Прежде чем широко внедрять платформу CFDB и перестраивать конструкцию системы в сторону новых патогенов, необходимо учесть несколько соображений. Платформа CFDB требует, чтобы вирусный антиген или фрагмент антигена был надлежащим образом синтезирован с помощью бесклеточной системы экспрессии, чтобы антигенные фрагменты присутствовали и были доступны для связывания антител. Например, изначально мы планировали также включить рецептор-связывающий домен (RBD) Spike (RBD) SARS-CoV-2 в наши анализы CFDB. Однако, несмотря на высокую экспрессию и потребность в сложных дисульфидных связях (в отличие от антигена NP, в котором отсутствуют аминокислоты цистеин), продукт RBD легко агрегировался и оказался нерастворимым в экстракте E. coli , что исключает его использование в качестве надежного зонда CFDB. В таких сценариях, когда для правильного сворачивания и антигенной функции требуются сложные посттрансляционные модификации, рекомендуется использовать бесклеточные системы на основе эукариот. Как и в случае с другими иммуноферментными анализами на основе пероксидазы, также крайне важно, чтобы образцы сыворотки с видимым гемолизом были исключены из-за потенциальной активности гемоглобинпероксидазы, искажающей результаты. Наконец, CFDB предназначен для обнаружения общего ответа антител и не сообщает о конкретном классе иммуноглобулинов, участвующих во взаимодействиях антител-антигенов.

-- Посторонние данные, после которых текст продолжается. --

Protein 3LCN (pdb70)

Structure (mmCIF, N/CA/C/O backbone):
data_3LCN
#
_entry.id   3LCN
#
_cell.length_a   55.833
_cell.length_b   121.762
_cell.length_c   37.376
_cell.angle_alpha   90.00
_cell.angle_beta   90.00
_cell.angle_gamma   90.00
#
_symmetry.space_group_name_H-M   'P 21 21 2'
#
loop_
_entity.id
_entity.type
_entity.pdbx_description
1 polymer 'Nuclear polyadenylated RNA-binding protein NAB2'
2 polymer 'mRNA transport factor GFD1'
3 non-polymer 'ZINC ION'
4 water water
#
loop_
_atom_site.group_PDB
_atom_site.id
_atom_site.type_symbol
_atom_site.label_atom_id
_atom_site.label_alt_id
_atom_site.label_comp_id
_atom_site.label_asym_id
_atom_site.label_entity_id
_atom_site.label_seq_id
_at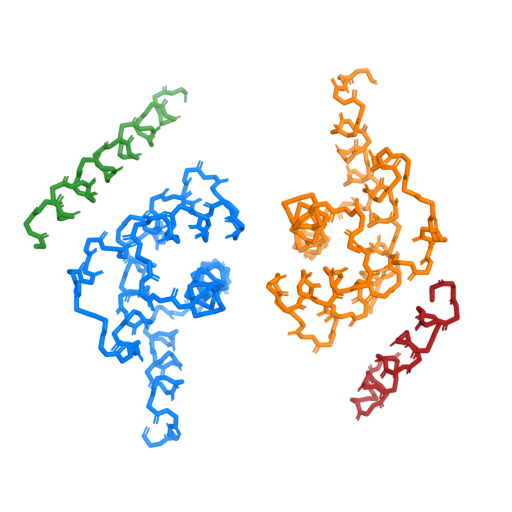om_site.pdbx_PDB_ins_code
_atom_site.Cartn_x
_atom_site.Cartn_y
_atom_site.Cartn_z
_atom_site.occupancy
_atom_site.B_iso_or_equiv
_atom_site.auth_seq_id
_atom_site.auth_comp_id
_atom_site.auth_asym_id
_atom_site.auth_atom_id
_atom_site.pdbx_PDB_model_num
ATOM 1 N N . GLN A 1 5 ? 33.391 37.154 12.647 1.00 75.66 5 GLN A N 1
ATOM 2 C CA . GLN A 1 5 ? 32.515 36.005 12.841 1.00 68.86 5 GLN A CA 1
ATOM 3 C C . GLN A 1 5 ? 32.433 35.219 11.542 1.00 64.56 5 GLN A C 1
ATOM 4 O O . GLN A 1 5 ? 32.544 35.778 10.448 1.00 68.59 5 GLN A O 1
ATOM 17 N N . TYR A 1 6 ? 32.245 33.917 11.676 1.00 57.73 6 TYR A N 1
ATOM 18 C CA . TYR A 1 6 ? 32.273 33.021 10.535 1.00 49.21 6 TYR A CA 1
ATOM 19 C C . TYR A 1 6 ? 30.911 32.382 10.274 1.00 42.68 6 TYR A C 1
ATOM 20 O O . TYR A 1 6 ? 30.744 31.653 9.310 1.00 43.12 6 TYR A O 1
ATOM 38 N N . THR A 1 7 ? 29.937 32.688 11.122 1.00 46.04 7 THR A N 1
ATOM 39 C CA . THR A 1 7 ? 28.629 32.039 11.096 1.00 53.75 7 THR A CA 1
ATOM 40 C C . THR A 1 7 ? 27.886 32.202 9.772 1.00 48.29 7 THR A C 1
ATOM 41 O O . THR A 1 7 ? 27.343 31.236 9.250 1.00 44.85 7 THR A O 1
ATOM 52 N N . GLU A 1 8 ? 27.842 33.418 9.238 1.00 46.42 8 GLU A N 1
ATOM 53 C CA . GLU A 1 8 ? 27.164 33.653 7.964 1.00 48.30 8 GLU A CA 1
ATOM 54 C C . GLU A 1 8 ? 27.832 32.886 6.825 1.00 44.72 8 GLU A C 1
ATOM 55 O O . GLU A 1 8 ? 27.159 32.251 6.023 1.00 48.36 8 GLU A O 1
ATOM 67 N N . ASN A 1 9 ? 29.157 32.945 6.759 1.00 39.49 9 ASN A N 1
ATOM 68 C CA . ASN A 1 9 ? 29.901 32.198 5.754 1.00 37.66 9 ASN A CA 1
ATOM 69 C C . ASN A 1 9 ? 29.678 30.694 5.887 1.00 36.17 9 ASN A C 1
ATOM 70 O O . ASN A 1 9 ? 29.511 30.006 4.890 1.00 36.37 9 ASN A O 1
ATOM 81 N N . LEU A 1 10 ? 29.671 30.178 7.114 1.00 32.29 10 LEU A N 1
ATOM 82 C CA . LEU A 1 10 ? 29.534 28.738 7.307 1.00 29.11 10 LEU A CA 1
ATOM 83 C C . LEU A 1 10 ? 28.165 28.266 6.802 1.00 27.12 10 LEU A C 1
ATOM 84 O O . LEU A 1 10 ? 28.047 27.220 6.173 1.00 28.96 10 LEU A O 1
ATOM 100 N N . LYS A 1 11 ? 27.135 29.070 7.038 1.00 28.83 11 LYS A N 1
ATOM 101 C CA . LYS A 1 11 ? 25.787 28.757 6.551 1.00 35.77 11 LYS A CA 1
ATOM 102 C C . LYS A 1 11 ? 25.719 28.597 5.020 1.00 35.59 11 LYS A C 1
ATOM 103 O O . LYS A 1 11 ? 25.077 27.680 4.509 1.00 31.18 11 LYS A O 1
ATOM 122 N N . VAL A 1 12 ? 26.382 29.494 4.301 1.00 36.61 12 VAL A N 1
ATOM 123 C CA . VAL A 1 12 ? 26.477 29.414 2.848 1.00 38.42 12 VAL A CA 1
ATOM 124 C C . VAL A 1 12 ? 27.262 28.165 2.428 1.00 33.57 12 VAL A C 1
ATOM 125 O O . VAL A 1 12 ? 26.879 27.458 1.506 1.00 35.44 12 VAL A O 1
ATOM 138 N N . ILE A 1 13 ? 28.359 27.887 3.117 1.00 29.34 13 ILE A N 1
ATOM 139 C CA . ILE A 1 13 ? 29.160 26.698 2.823 1.00 31.36 13 ILE A CA 1
ATOM 140 C C . ILE A 1 13 ? 28.375 25.391 3.063 1.00 31.29 13 ILE A C 1
ATOM 141 O O . ILE A 1 13 ? 28.428 24.464 2.263 1.00 33.37 13 ILE A O 1
ATOM 157 N N . VAL A 1 14 ? 27.643 25.323 4.170 1.00 30.31 14 VAL A N 1
ATOM 158 C CA . VAL A 1 14 ? 26.889 24.120 4.478 1.00 29.06 14 VAL A CA 1
ATOM 159 C C . VAL A 1 14 ? 25.752 23.941 3.473 1.00 29.12 14 VAL A C 1
ATOM 160 O O . VAL A 1 14 ? 25.463 22.831 3.065 1.00 30.89 14 VAL A O 1
ATOM 173 N N . ALA A 1 15 ? 25.140 25.040 3.041 1.00 30.43 15 ALA A N 1
ATOM 174 C CA . ALA A 1 15 ? 24.042 24.954 2.076 1.00 34.45 15 ALA A CA 1
ATOM 175 C C . ALA A 1 15 ? 24.533 24.427 0.721 1.00 35.57 15 ALA A C 1
ATOM 176 O O . ALA A 1 15 ? 23.800 23.709 0.020 1.00 36.60 15 ALA A O 1
ATOM 183 N N . GLU A 1 16 ? 25.760 24.787 0.345 1.00 33.51 16 GLU A N 1
ATOM 184 C CA . GLU A 1 16 ? 26.354 24.264 -0.890 1.00 37.23 16 GLU A CA 1
ATOM 185 C C . GLU A 1 16 ? 26.588 22.761 -0.771 1.00 35.13 16 GLU A C 1
ATOM 186 O O . GLU A 1 16 ? 26.343 22.013 -1.711 1.00 37.46 16 GLU A O 1
ATOM 198 N N . LYS A 1 17 ? 27.066 22.325 0.392 1.00 36.63 17 LYS A N 1
ATOM 199 C CA . LYS A 1 17 ? 27.300 20.906 0.627 1.00 34.78 17 LYS A CA 1
ATOM 200 C C . LYS A 1 17 ? 25.976 20.142 0.530 1.00 30.49 17 LYS A C 1
ATOM 201 O O . LYS A 1 17 ? 25.895 19.121 -0.138 1.00 37.50 17 LYS A O 1
ATOM 220 N N . LEU A 1 18 ? 24.931 20.660 1.176 1.00 34.73 18 LEU A N 1
ATOM 221 C CA . LEU A 1 18 ? 23.622 19.998 1.185 1.00 33.77 18 LEU A CA 1
ATOM 222 C C . LEU A 1 18 ? 23.024 19.901 -0.207 1.00 38.21 18 LEU A C 1
ATOM 223 O O . LEU A 1 18 ? 22.249 18.983 -0.493 1.00 39.30 18 LEU A O 1
ATOM 239 N N . ALA A 1 19 ? 23.378 20.852 -1.066 1.00 40.89 19 ALA A N 1
ATOM 240 C CA . ALA A 1 19 ? 22.826 20.904 -2.418 1.00 43.48 19 ALA A CA 1
ATOM 241 C C . ALA A 1 19 ? 23.302 19.722 -3.257 1.00 45.88 19 ALA A C 1
ATOM 242 O O . ALA A 1 19 ? 22.732 19.423 -4.309 1.00 46.61 19 ALA A O 1
ATOM 249 N N . GLY A 1 20 ? 24.353 19.056 -2.792 1.00 47.71 20 GLY A N 1
ATOM 250 C CA . GLY A 1 20 ? 24.944 17.958 -3.540 1.00 54.82 20 GLY A CA 1
ATOM 251 C C . GLY A 1 20 ? 24.401 16.585 -3.178 1.00 61.25 20 GLY A C 1
ATOM 252 O O . GLY A 1 20 ? 24.816 15.588 -3.766 1.00 65.39 20 GLY A O 1
ATOM 256 N N . ILE A 1 21 ? 23.493 16.520 -2.206 1.00 60.34 21 ILE A N 1
ATOM 257 C CA . ILE A 1 21 ? 22.899 15.245 -1.805 1.00 61.95 21 ILE A CA 1
ATOM 258 C C . ILE A 1 21 ? 21.689 14.955 -2.676 1.00 71.70 21 ILE A C 1
ATOM 259 O O . ILE A 1 21 ? 20.682 15.649 -2.567 1.00 62.47 21 ILE A O 1
ATOM 275 N N . PRO A 1 22 ? 21.781 13.924 -3.535 1.00 86.62 22 PRO A N 1
ATOM 276 C CA . PRO A 1 22 ? 20.699 13.570 -4.466 1.00 91.48 22 PRO A CA 1
ATOM 277 C C . PRO A 1 22 ? 19.383 13.251 -3.762 1.00 86.64 22 PRO A C 1
ATOM 278 O O . PRO A 1 22 ? 19.385 12.637 -2.696 1.00 83.55 22 PRO A O 1
ATOM 289 N N . ASN A 1 23 ? 18.274 13.671 -4.360 1.00 83.69 23 ASN A N 1
ATOM 290 C CA . ASN A 1 23 ? 16.950 13.410 -3.805 1.00 90.28 23 ASN A CA 1
ATOM 291 C C . ASN A 1 23 ? 16.814 13.868 -2.357 1.00 85.39 23 ASN A C 1
ATOM 292 O O . ASN A 1 23 ? 16.108 13.245 -1.565 1.00 88.38 23 ASN A O 1
ATOM 303 N N . PHE A 1 24 ? 17.495 14.955 -2.016 1.00 89.76 24 PHE A N 1
ATOM 304 C CA . PHE A 1 24 ? 17.387 15.540 -0.685 1.00 85.35 24 PHE A CA 1
ATOM 305 C C . PHE A 1 24 ? 16.366 16.669 -0.720 1.00 91.34 24 PHE A C 1
ATOM 306 O O . PHE A 1 24 ? 16.724 17.846 -0.753 1.00 88.98 24 PHE A O 1
ATOM 323 N N . ASN A 1 25 ? 15.090 16.297 -0.732 1.00 129.03 25 ASN A N 1
ATOM 324 C CA . ASN A 1 25 ? 14.007 17.269 -0.820 1.00 128.50 25 ASN A CA 1
ATOM 325 C C . ASN A 1 25 ? 13.720 17.947 0.517 1.00 117.13 25 ASN A C 1
ATOM 326 O O . ASN A 1 25 ? 12.816 17.541 1.248 1.00 115.80 25 ASN A O 1
ATOM 337 N N . GLU A 1 26 ? 14.491 18.985 0.828 1.00 109.42 26 GLU A N 1
ATOM 338 C CA . GLU A 1 26 ? 14.314 19.728 2.072 1.00 94.54 26 GLU A CA 1
ATOM 339 C C . GLU A 1 26 ? 14.756 21.181 1.906 1.00 88.96 26 GLU A C 1
ATOM 340 O O . GLU A 1 26 ? 15.499 21.507 0.981 1.00 98.14 26 GLU A O 1
ATOM 352 N N . ASP A 1 27 ? 14.292 22.053 2.796 1.00 74.82 27 ASP A N 1
ATOM 353 C CA . ASP A 1 27 ? 14.633 23.467 2.707 1.00 70.46 27 ASP A CA 1
ATOM 354 C C . ASP A 1 27 ? 16.072 23.666 3.144 1.00 51.31 27 ASP A C 1
ATOM 355 O O . ASP A 1 27 ? 16.366 23.778 4.331 1.00 43.85 27 ASP A O 1
ATOM 364 N N . ILE A 1 28 ? 16.960 23.704 2.162 1.00 46.60 28 ILE A N 1
ATOM 365 C CA . ILE A 1 28 ? 18.395 23.682 2.402 1.00 50.95 28 ILE A CA 1
ATOM 366 C C . ILE A 1 28 ? 18.872 24.784 3.334 1.00 40.31 28 ILE A C 1
ATOM 367 O O . ILE A 1 28 ? 19.762 24.560 4.140 1.00 36.62 28 ILE A O 1
ATOM 383 N N . LYS A 1 29 ? 18.290 25.972 3.221 1.00 42.10 29 LYS A N 1
ATOM 384 C CA . LYS A 1 29 ? 18.742 27.111 4.013 1.00 43.82 29 LYS A CA 1
ATOM 385 C C . LYS A 1 29 ? 18.462 26.908 5.488 1.00 42.12 29 LYS A C 1
ATOM 386 O O . LYS A 1 29 ? 19.267 27.289 6.337 1.00 39.64 29 LYS A O 1
ATOM 405 N N . TYR A 1 30 ? 17.315 26.316 5.804 1.00 36.32 30 TYR A N 1
ATOM 406 C CA . TYR A 1 30 ? 16.973 26.088 7.202 1.00 37.96 30 TYR A CA 1
ATOM 407 C C . TYR A 1 30 ? 17.771 24.926 7.809 1.00 29.80 30 TYR A C 1
ATOM 408 O O . TYR A 1 30 ? 18.121 24.963 8.979 1.00 33.04 30 TYR A O 1
ATOM 426 N N . VAL A 1 31 ? 18.022 23.886 7.030 1.00 30.52 31 VAL A N 1
ATOM 427 C CA . VAL A 1 31 ? 18.863 22.782 7.493 1.00 27.91 31 VAL A CA 1
ATOM 428 C C . VAL A 1 31 ? 20.290 23.295 7.750 1.00 27.95 31 VAL A C 1
ATOM 429 O O . VAL A 1 31 ? 20.898 22.968 8.762 1.00 30.29 31 VAL A O 1
ATOM 442 N N . ALA A 1 32 ? 20.824 24.086 6.829 1.00 28.98 32 ALA A N 1
ATOM 443 C CA . ALA A 1 32 ? 22.150 24.691 7.020 1.00 33.65 32 ALA A CA 1
ATOM 444 C C . ALA A 1 32 ? 22.201 25.540 8.304 1.00 32.16 32 ALA A C 1
ATOM 445 O O . ALA A 1 32 ? 23.157 25.464 9.065 1.00 30.50 32 ALA A O 1
ATOM 452 N N . GLU A 1 33 ? 21.171 26.340 8.548 1.00 28.58 33 GLU A N 1
ATOM 453 C CA . GLU A 1 33 ? 21.162 27.193 9.733 1.00 30.52 33 GLU A CA 1
ATOM 454 C C . GLU A 1 33 ? 21.115 26.344 10.998 1.00 30.21 33 GLU A C 1
ATOM 455 O O . GLU A 1 33 ? 21.784 26.641 11.993 1.00 27.97 33 GLU A O 1
ATOM 467 N N . TYR A 1 34 ? 20.320 25.281 10.950 1.00 25.19 34 TYR A N 1
ATOM 468 C CA . TYR A 1 34 ? 20.231 24.347 12.062 1.00 24.28 34 TYR A CA 1
ATOM 469 C C . TYR A 1 34 ? 21.580 23.714 12.383 1.00 28.24 34 TYR A C 1
ATOM 470 O O . TYR A 1 34 ? 22.010 23.690 13.541 1.00 26.98 34 TYR A O 1
ATOM 488 N N . ILE A 1 35 ? 22.268 23.207 11.361 1.00 24.37 35 ILE A N 1
ATOM 489 C CA . ILE A 1 35 ? 23.572 22.590 11.561 1.00 23.16 35 ILE A CA 1
ATOM 490 C C . ILE A 1 35 ? 24.568 23.600 12.151 1.00 22.97 35 ILE A C 1
ATOM 491 O O . ILE A 1 35 ? 25.342 23.274 13.058 1.00 26.75 35 ILE A O 1
ATOM 507 N N . VAL A 1 36 ? 24.571 24.816 11.628 1.00 24.44 36 VAL A N 1
ATOM 508 C CA . VAL A 1 36 ? 25.544 25.810 12.087 1.00 27.48 36 VAL A CA 1
ATOM 509 C C . VAL A 1 36 ? 25.272 26.202 13.536 1.00 27.86 36 VAL A C 1
ATOM 510 O O . VAL A 1 36 ? 26.199 26.310 14.338 1.00 26.53 36 VAL A O 1
ATOM 523 N N . LEU A 1 37 ? 23.998 26.378 13.885 1.00 27.43 37 LEU A N 1
ATOM 524 C CA . LEU A 1 37 ? 23.619 26.650 15.281 1.00 27.74 37 LEU A CA 1
ATOM 525 C C . LEU A 1 37 ? 24.058 25.527 16.222 1.00 26.70 37 LEU A C 1
ATOM 526 O O . LEU A 1 37 ? 24.591 25.786 17.286 1.00 25.27 37 LEU A O 1
ATOM 542 N N . LEU A 1 38 ? 23.823 24.273 15.847 1.00 25.35 38 LEU A N 1
ATOM 543 C CA . LEU A 1 38 ? 24.233 23.150 16.712 1.00 24.45 38 LEU A CA 1
ATOM 544 C C . LEU A 1 38 ? 25.748 23.197 16.973 1.00 27.12 38 LEU A C 1
ATOM 545 O O . LEU A 1 38 ? 26.214 22.939 18.084 1.00 27.81 38 LEU A O 1
ATOM 561 N N . ILE A 1 39 ? 26.508 23.541 15.938 1.00 24.91 39 ILE A N 1
ATOM 562 C CA . ILE A 1 39 ? 27.968 23.606 16.040 1.00 24.83 39 ILE A CA 1
ATOM 563 C C . ILE A 1 39 ? 28.419 24.775 16.935 1.00 28.78 39 ILE A C 1
ATOM 564 O O . ILE A 1 39 ? 29.222 24.600 17.856 1.00 32.33 39 ILE A O 1
ATOM 580 N N . VAL A 1 40 ? 27.886 25.960 16.662 1.00 28.77 40 VAL A N 1
ATOM 581 C CA . VAL A 1 40 ? 28.119 27.145 17.491 1.00 32.95 40 VAL A CA 1
ATOM 582 C C . VAL A 1 40 ? 27.759 26.927 18.967 1.00 31.87 40 VAL A C 1
ATOM 583 O O . VAL A 1 40 ? 28.416 27.453 19.852 1.00 30.60 40 VAL A O 1
ATOM 596 N N . ASN A 1 41 ? 26.705 26.167 19.233 1.00 26.69 41 ASN A N 1
ATOM 597 C CA . ASN A 1 41 ? 26.300 25.915 20.609 1.00 28.36 41 ASN A CA 1
ATOM 598 C C . ASN A 1 41 ? 27.073 24.762 21.267 1.00 33.67 41 ASN A C 1
ATOM 599 O O . ASN A 1 41 ? 26.693 24.297 22.333 1.00 35.10 41 ASN A O 1
ATOM 610 N N . GLY A 1 42 ? 28.153 24.298 20.636 1.00 35.38 42 GLY A N 1
ATOM 611 C CA . GLY A 1 42 ? 29.043 23.329 21.268 1.00 37.24 42 GLY A CA 1
ATOM 612 C C . GLY A 1 42 ? 28.875 21.874 20.837 1.00 38.62 42 GLY A C 1
ATOM 613 O O . GLY A 1 42 ? 29.393 20.966 21.487 1.00 37.66 42 GLY A O 1
ATOM 617 N N . GLY A 1 43 ? 28.175 21.637 19.732 1.00 31.34 43 GLY A N 1
ATOM 618 C CA . GLY A 1 43 ? 27.951 20.276 19.263 1.00 30.84 43 GLY A CA 1
ATOM 619 C C . GLY A 1 43 ? 29.229 19.618 18.741 1.00 29.85 43 GLY A C 1
ATOM 620 O O . GLY A 1 43 ? 30.203 20.292 18.397 1.00 32.37 43 GLY A O 1
ATOM 624 N N . THR A 1 44 ? 29.237 18.290 18.704 1.00 38.88 44 THR A N 1
ATOM 625 C CA . THR A 1 44 ? 30.369 17.546 18.16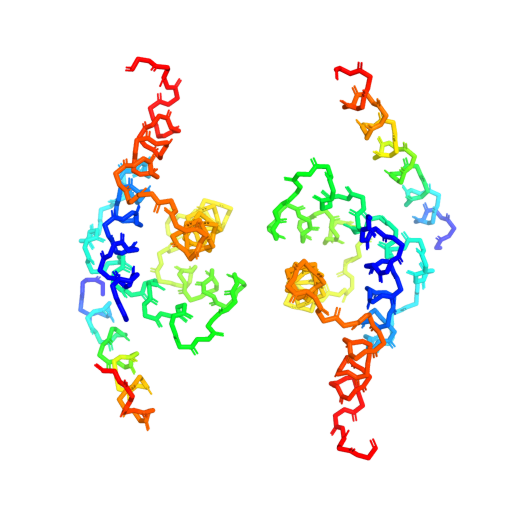5 1.00 42.27 44 THR A CA 1
ATOM 626 C C . THR A 1 44 ? 29.906 16.856 16.905 1.00 40.76 44 THR A C 1
ATOM 627 O O . THR A 1 44 ? 28.717 16.878 16.591 1.00 36.56 44 THR A O 1
ATOM 638 N N . VAL A 1 45 ? 30.819 16.241 16.164 1.00 36.53 45 VAL A N 1
ATOM 639 C CA . VAL A 1 45 ? 30.390 15.594 14.940 1.00 37.45 45 VAL A CA 1
ATOM 640 C C . VAL A 1 45 ? 29.283 14.608 15.295 1.00 34.88 45 VAL A C 1
ATOM 641 O O . VAL A 1 45 ? 28.262 14.531 14.616 1.00 32.92 45 VAL A O 1
ATOM 654 N N . GLU A 1 46 ? 29.473 13.866 16.381 1.00 34.48 46 GLU A N 1
ATOM 655 C CA . GLU A 1 46 ? 28.518 12.816 16.715 1.00 35.30 46 GLU A CA 1
ATOM 656 C C . GLU A 1 46 ? 27.167 13.372 17.171 1.00 33.17 46 GLU A C 1
ATOM 657 O O . GLU A 1 46 ? 26.133 12.870 16.761 1.00 32.38 46 GLU A O 1
ATOM 669 N N . SER A 1 47 ? 27.153 14.394 18.023 1.00 34.00 47 SER A N 1
ATOM 670 C CA . SER A 1 47 ? 25.874 14.895 18.523 1.00 31.41 47 SER A CA 1
ATOM 671 C C . SER A 1 47 ? 25.097 15.546 17.380 1.00 29.08 47 SER A C 1
ATOM 672 O O . SER A 1 47 ? 23.867 15.457 17.323 1.00 31.75 47 SER A O 1
ATOM 680 N N . VAL A 1 48 ? 25.802 16.200 16.463 1.00 26.25 48 VAL A N 1
ATOM 681 C CA . VAL A 1 48 ? 25.124 16.858 15.349 1.00 27.22 48 VAL A CA 1
ATOM 682 C C . VAL A 1 48 ? 24.585 15.812 14.374 1.00 27.41 48 VAL A C 1
ATOM 683 O O . VAL A 1 48 ? 23.454 15.921 13.897 1.00 32.70 48 VAL A O 1
ATOM 696 N N . VAL A 1 49 ? 25.398 14.809 14.067 1.00 29.65 49 VAL A N 1
ATOM 697 C CA . VAL A 1 49 ? 24.949 13.721 13.205 1.00 29.37 49 VAL A CA 1
ATOM 698 C C . VAL A 1 49 ? 23.716 13.052 13.797 1.00 32.85 49 VAL A C 1
ATOM 699 O O . VAL A 1 49 ? 22.745 12.833 13.093 1.00 36.51 49 VAL A O 1
ATOM 712 N N . ASP A 1 50 ? 23.748 12.744 15.092 1.00 33.62 50 ASP A N 1
ATOM 713 C CA . ASP A 1 50 ? 22.632 12.061 15.742 1.00 36.47 50 ASP A CA 1
ATOM 714 C C . ASP A 1 50 ? 21.354 12.902 15.683 1.00 37.19 50 ASP A C 1
ATOM 715 O O . ASP A 1 50 ? 20.256 12.372 15.467 1.00 36.28 50 ASP A O 1
ATOM 724 N N . GLU A 1 51 ? 21.483 14.214 15.852 1.00 39.34 51 GLU A N 1
ATOM 725 C CA . GLU A 1 51 ? 20.307 15.075 15.782 1.00 41.99 51 GLU A CA 1
ATOM 726 C C . GLU A 1 51 ? 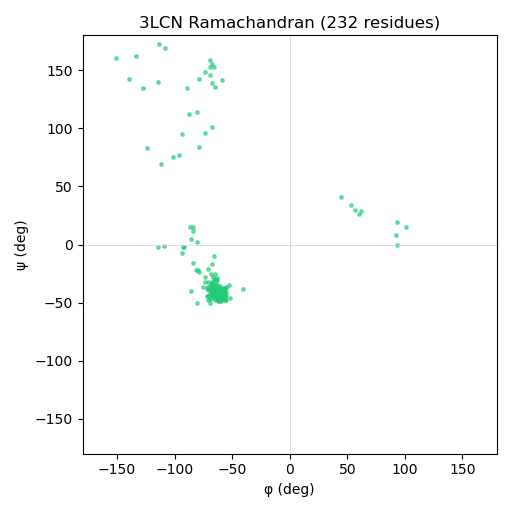19.756 15.090 14.352 1.00 43.23 51 GLU A C 1
ATOM 727 O O . GLU A 1 51 ? 18.546 15.026 14.146 1.00 48.85 51 GLU A O 1
ATOM 739 N N . LEU A 1 52 ? 20.645 15.144 13.365 1.00 40.19 52 LEU A N 1
ATOM 740 C CA . LEU A 1 52 ? 20.227 15.124 11.962 1.00 40.32 52 LEU A CA 1
ATOM 741 C C . LEU A 1 52 ? 19.580 13.790 11.570 1.00 42.10 52 LEU A C 1
ATOM 742 O O . LEU A 1 52 ? 18.659 13.764 10.761 1.00 43.29 52 LEU A O 1
ATOM 758 N N . ALA A 1 53 ? 20.055 12.690 12.141 1.00 40.88 53 ALA A N 1
ATOM 759 C CA . ALA A 1 53 ? 19.576 11.363 11.737 1.00 44.90 53 ALA A CA 1
ATOM 760 C C . ALA A 1 53 ? 18.126 11.161 12.141 1.00 49.94 53 ALA A C 1
ATOM 761 O O . ALA A 1 53 ? 17.373 10.464 11.464 1.00 56.22 53 ALA A O 1
ATOM 768 N N . SER A 1 54 ? 17.747 11.778 13.254 1.00 46.49 54 SER A N 1
ATOM 769 C CA . SER A 1 54 ? 16.399 11.677 13.786 1.00 57.71 54 SER A CA 1
ATOM 770 C C . SER A 1 54 ? 15.431 12.490 12.950 1.00 58.42 54 SER A C 1
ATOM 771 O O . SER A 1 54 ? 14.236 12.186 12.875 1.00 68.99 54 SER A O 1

В заключение, CFDB — это новый диагностический метод, который объединяет элементы бесклеточной синтетической биологии и точечного блоттинга для оптимизации серологического тестирования. CFDB предлагает экономически эффективную альтернативу традиционным ИФА, которые могут быть легко развернуты в исследовательских лабораториях по всему миру, когда требуются дополнительные мощности для тестирования, как это часто бывает во время пандемии. Таким образом, CFDB может служить передовым инструментом в следующих глобальных ответных мерах на пандемию, которые могут быть быстро адаптированы к возникающим угрозам и укрепят потенциал тестирования в странах с низким и средним уровнем дохода.

М.Н. и К.. являются соавторами метода бесклеточного точечного блоттинга. В связи с этим произведением подана предварительная патентная заявка (PCT/CA2024/050097, подана в январе 2024 года).

S.S. и R.Z. поддерживаются финансированием от Агентства перспективных оборонных исследовательских проектов (DARPA), контракт No N66001-23-2-4042. Выраженные взгляды, мнения и/или выводы принадлежат авторам и не должны толковаться как представляющие официальные взгляды или политику Министерства обороны или правительства США. Эта работа была поддержана средствами К.. из грантовой программы Фонда CIHR (201610FDN-375469), Канадской исследовательской программы CIHR (950-231075 и 950-233107), Инициативы Университета Торонто «Медицина по дизайну», которая получает финансирование от Канадского фонда передового опыта в области исследований и разработок и средств К.., от Министерства оборонных исследований и разработок Канады, Канадской программы безопасности и охраны (контракт 39903-200137). Рисунок 1 и дополнительный рисунок S1 были созданы с помощью SnapGene Viewer.